Losses in the tomato industry have been considerable. Goodman has not yet estimated her own. Some industry assessments have been as high as $250 million. Goodman said tons of unaffected tomatoes were trashed as people panicked. In June, she donated tomatoes to charities. “We gave some of them to the homeless.”

States affected

Since April, 991 people in 41 states, the District of Columbia and Canada have been affected with the Salmonella saintpaul strain as of 9 p.m. Monday.

State People affected

Alabama 2

Arkansas 13

Arizona 47

California 8

Colorado 13

Connecticut 4

Florida 2

Georgia 24

Idaho 4

Illinois 95

Indiana 14

Iowa 2

Kansas 17

Kentucky 1

Louisiana 1

Maine 1

Maryland 29

Massachusetts 24

Michigan 7

Minnesota 10

Missouri 12

New Hampshire 4

Nevada 11

New Jersey 9

New Mexico 98

New York 28

North Carolina 10

Ohio 8

Oklahoma 24

Oregon 10

Pennsylvania 11

Rhode Island 3

South Carolina 1

Tennessee 8

Texas 382

Utah 2

Virginia 29

Vermont 2

Washington 4

West Virginia 1

Wisconsin 11

District of Columbia 1

Canada 4

SOURCE: Centers for Disease Control

The hunt for red tomato

One possible scenario FDA officials are investigating as part of the Salmonella saintpaul outbreak:

1. Tomatoes grown in Florida are shipped to Mexico.

2. The tomatoes are washed, sorted and packed.

3. Tomatoes are shipped back to Florida for national distribution.

THE LATEST

WHAT THEY KNOW

The outbreak, traced to early April, is not over, and continues to expand, with more than 990 confirmed sickened.

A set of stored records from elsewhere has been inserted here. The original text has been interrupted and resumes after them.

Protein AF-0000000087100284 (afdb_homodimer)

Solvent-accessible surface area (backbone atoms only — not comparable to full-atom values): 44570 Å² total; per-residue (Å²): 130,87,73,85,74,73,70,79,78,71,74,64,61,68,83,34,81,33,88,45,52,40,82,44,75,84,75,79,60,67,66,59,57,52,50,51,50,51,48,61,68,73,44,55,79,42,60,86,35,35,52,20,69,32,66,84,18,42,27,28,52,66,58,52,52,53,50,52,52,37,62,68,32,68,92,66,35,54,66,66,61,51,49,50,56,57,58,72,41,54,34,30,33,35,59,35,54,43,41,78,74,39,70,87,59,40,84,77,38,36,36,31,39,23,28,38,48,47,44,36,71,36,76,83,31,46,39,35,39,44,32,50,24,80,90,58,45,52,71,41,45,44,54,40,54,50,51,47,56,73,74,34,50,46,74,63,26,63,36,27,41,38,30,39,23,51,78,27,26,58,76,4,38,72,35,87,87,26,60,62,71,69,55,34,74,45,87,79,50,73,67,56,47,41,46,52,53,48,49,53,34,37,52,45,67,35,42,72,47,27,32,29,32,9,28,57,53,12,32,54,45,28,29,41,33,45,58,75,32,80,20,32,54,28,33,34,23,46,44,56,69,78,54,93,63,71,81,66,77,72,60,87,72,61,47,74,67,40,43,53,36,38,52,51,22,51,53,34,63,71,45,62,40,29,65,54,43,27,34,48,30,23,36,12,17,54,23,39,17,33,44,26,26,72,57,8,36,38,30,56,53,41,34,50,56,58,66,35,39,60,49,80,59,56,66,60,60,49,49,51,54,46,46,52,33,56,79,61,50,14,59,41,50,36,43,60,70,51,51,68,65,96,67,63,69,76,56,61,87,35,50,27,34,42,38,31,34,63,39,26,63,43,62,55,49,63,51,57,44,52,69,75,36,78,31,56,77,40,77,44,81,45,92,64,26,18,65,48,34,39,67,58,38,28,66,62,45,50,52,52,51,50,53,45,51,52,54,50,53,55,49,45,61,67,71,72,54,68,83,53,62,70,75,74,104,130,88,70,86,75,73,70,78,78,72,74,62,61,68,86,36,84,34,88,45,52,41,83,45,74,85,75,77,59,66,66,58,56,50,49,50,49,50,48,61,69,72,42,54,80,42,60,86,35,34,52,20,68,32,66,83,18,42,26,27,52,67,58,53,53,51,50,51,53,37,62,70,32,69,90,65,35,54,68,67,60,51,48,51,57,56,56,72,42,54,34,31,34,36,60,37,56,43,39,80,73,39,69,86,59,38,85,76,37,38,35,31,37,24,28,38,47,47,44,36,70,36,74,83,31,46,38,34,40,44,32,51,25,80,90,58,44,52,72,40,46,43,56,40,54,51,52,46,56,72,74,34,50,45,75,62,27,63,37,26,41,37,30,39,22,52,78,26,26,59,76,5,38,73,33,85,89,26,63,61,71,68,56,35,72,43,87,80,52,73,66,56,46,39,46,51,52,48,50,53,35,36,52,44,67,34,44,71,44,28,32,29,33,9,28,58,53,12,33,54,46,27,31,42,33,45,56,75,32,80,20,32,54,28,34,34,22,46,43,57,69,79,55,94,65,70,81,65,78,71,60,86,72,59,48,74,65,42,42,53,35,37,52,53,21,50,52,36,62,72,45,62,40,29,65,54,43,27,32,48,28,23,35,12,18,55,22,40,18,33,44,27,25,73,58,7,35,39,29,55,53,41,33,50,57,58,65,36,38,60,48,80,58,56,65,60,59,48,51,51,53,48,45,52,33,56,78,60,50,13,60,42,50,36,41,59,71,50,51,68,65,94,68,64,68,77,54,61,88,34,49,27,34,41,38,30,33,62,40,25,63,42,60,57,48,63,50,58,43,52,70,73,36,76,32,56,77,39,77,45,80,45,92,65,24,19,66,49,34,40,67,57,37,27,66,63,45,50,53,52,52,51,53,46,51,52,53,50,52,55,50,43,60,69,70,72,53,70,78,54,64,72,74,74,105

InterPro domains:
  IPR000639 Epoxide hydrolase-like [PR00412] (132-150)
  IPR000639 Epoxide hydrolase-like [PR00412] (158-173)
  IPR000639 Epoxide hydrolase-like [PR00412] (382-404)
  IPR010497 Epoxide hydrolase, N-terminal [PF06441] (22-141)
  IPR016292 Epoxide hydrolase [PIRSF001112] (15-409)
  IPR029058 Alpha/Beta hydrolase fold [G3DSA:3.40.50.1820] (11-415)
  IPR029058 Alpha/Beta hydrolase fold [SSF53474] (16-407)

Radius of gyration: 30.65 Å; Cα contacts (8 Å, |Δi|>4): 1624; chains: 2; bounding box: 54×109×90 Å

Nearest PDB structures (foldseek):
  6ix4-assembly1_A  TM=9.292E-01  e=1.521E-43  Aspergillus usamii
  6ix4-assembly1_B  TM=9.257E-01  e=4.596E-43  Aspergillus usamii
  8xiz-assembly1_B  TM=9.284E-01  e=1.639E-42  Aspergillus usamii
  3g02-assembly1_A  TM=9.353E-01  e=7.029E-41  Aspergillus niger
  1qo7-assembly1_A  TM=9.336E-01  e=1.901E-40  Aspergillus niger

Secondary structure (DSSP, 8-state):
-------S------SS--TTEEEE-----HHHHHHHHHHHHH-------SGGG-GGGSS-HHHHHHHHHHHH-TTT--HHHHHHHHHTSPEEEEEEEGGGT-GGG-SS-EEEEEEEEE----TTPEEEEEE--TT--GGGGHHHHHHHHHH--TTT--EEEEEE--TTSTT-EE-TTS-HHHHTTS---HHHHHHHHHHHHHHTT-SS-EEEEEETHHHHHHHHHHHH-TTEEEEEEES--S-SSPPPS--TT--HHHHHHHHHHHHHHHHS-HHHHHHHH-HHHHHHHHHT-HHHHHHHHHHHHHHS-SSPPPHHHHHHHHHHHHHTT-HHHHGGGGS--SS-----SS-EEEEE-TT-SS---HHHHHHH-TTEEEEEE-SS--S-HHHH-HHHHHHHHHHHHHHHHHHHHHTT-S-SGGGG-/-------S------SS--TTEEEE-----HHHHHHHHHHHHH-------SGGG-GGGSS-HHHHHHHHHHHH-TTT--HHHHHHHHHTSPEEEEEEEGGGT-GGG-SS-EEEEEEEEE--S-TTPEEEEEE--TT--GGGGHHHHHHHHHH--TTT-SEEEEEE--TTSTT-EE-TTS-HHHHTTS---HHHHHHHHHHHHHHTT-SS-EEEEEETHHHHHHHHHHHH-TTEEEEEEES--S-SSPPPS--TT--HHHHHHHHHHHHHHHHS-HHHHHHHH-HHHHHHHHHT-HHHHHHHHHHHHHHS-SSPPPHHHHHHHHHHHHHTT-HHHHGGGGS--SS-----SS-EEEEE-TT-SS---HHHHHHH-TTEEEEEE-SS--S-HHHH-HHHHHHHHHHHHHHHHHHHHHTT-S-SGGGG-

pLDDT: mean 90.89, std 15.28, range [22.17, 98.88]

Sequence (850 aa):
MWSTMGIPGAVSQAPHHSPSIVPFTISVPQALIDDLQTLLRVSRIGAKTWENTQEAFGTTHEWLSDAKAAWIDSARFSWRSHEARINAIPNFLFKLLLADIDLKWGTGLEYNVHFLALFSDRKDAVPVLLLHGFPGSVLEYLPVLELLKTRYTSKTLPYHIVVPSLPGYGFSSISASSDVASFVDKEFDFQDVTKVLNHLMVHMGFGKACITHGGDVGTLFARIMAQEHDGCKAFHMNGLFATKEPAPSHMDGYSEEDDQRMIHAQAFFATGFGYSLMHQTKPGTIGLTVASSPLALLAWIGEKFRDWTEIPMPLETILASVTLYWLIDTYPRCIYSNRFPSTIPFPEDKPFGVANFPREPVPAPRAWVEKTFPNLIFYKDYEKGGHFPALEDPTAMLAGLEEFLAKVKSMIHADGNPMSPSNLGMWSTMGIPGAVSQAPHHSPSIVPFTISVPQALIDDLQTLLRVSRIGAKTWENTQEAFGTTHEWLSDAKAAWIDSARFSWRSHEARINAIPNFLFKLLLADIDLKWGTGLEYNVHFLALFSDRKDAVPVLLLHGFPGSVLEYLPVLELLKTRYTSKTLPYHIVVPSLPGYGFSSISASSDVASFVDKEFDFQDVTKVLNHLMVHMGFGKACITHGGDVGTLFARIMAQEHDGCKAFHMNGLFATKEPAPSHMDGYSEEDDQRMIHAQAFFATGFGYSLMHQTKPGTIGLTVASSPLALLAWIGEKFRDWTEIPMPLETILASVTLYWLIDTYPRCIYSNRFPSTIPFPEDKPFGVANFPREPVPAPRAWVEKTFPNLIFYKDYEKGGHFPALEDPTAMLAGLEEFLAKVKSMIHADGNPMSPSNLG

People are still getting sick despite mass avoidance of Mexican, Central and South Florida tomatoes, whose season has already passed. Fresh tomatoes were the first to be suspected though, throughout the outbreak, the FDA has given the all-clear to grape, cherry, on-the-vine and homegrown tomatoes.

FDA recommends consuming red round, roma and plum tomatoes only if they come from particular U.S. states, certain Florida counties and states of Mexico, or other foreign countries that it lists at www.fda.gov/oc/opacom/hottopics/tomatoes.html

Other vegetables are suspects, especially those used in fresh salsa, guacamole and pico de gallo. Salsas in jars, cans or plastic containers and sold in supermarkets are not under investigation. There are clusters of cases in the Southwest among people who dined at restaurants that serve Mexican-style foods.

Some food producers have maintained insufficient records, which make tracing produce difficult. U.S. regulators want more producers to move into “the digital age.”

Of the 2,500 known strains of salmonella, the one involved in the outbreak — Salmonella saintpaul — is extremely rare. Fecal matter is often the source of the bacteria.

WHAT THEY DON’T

Federal inspectors are still trying to establish the exact source and learn how, where the bacteria got into the food supply.

Possible vectors include irrigation on a farm, birds or other animals passing through planted fields, workers in a processing plant, tainted equipment or water used to wash produce.

How long the outbreak will continue.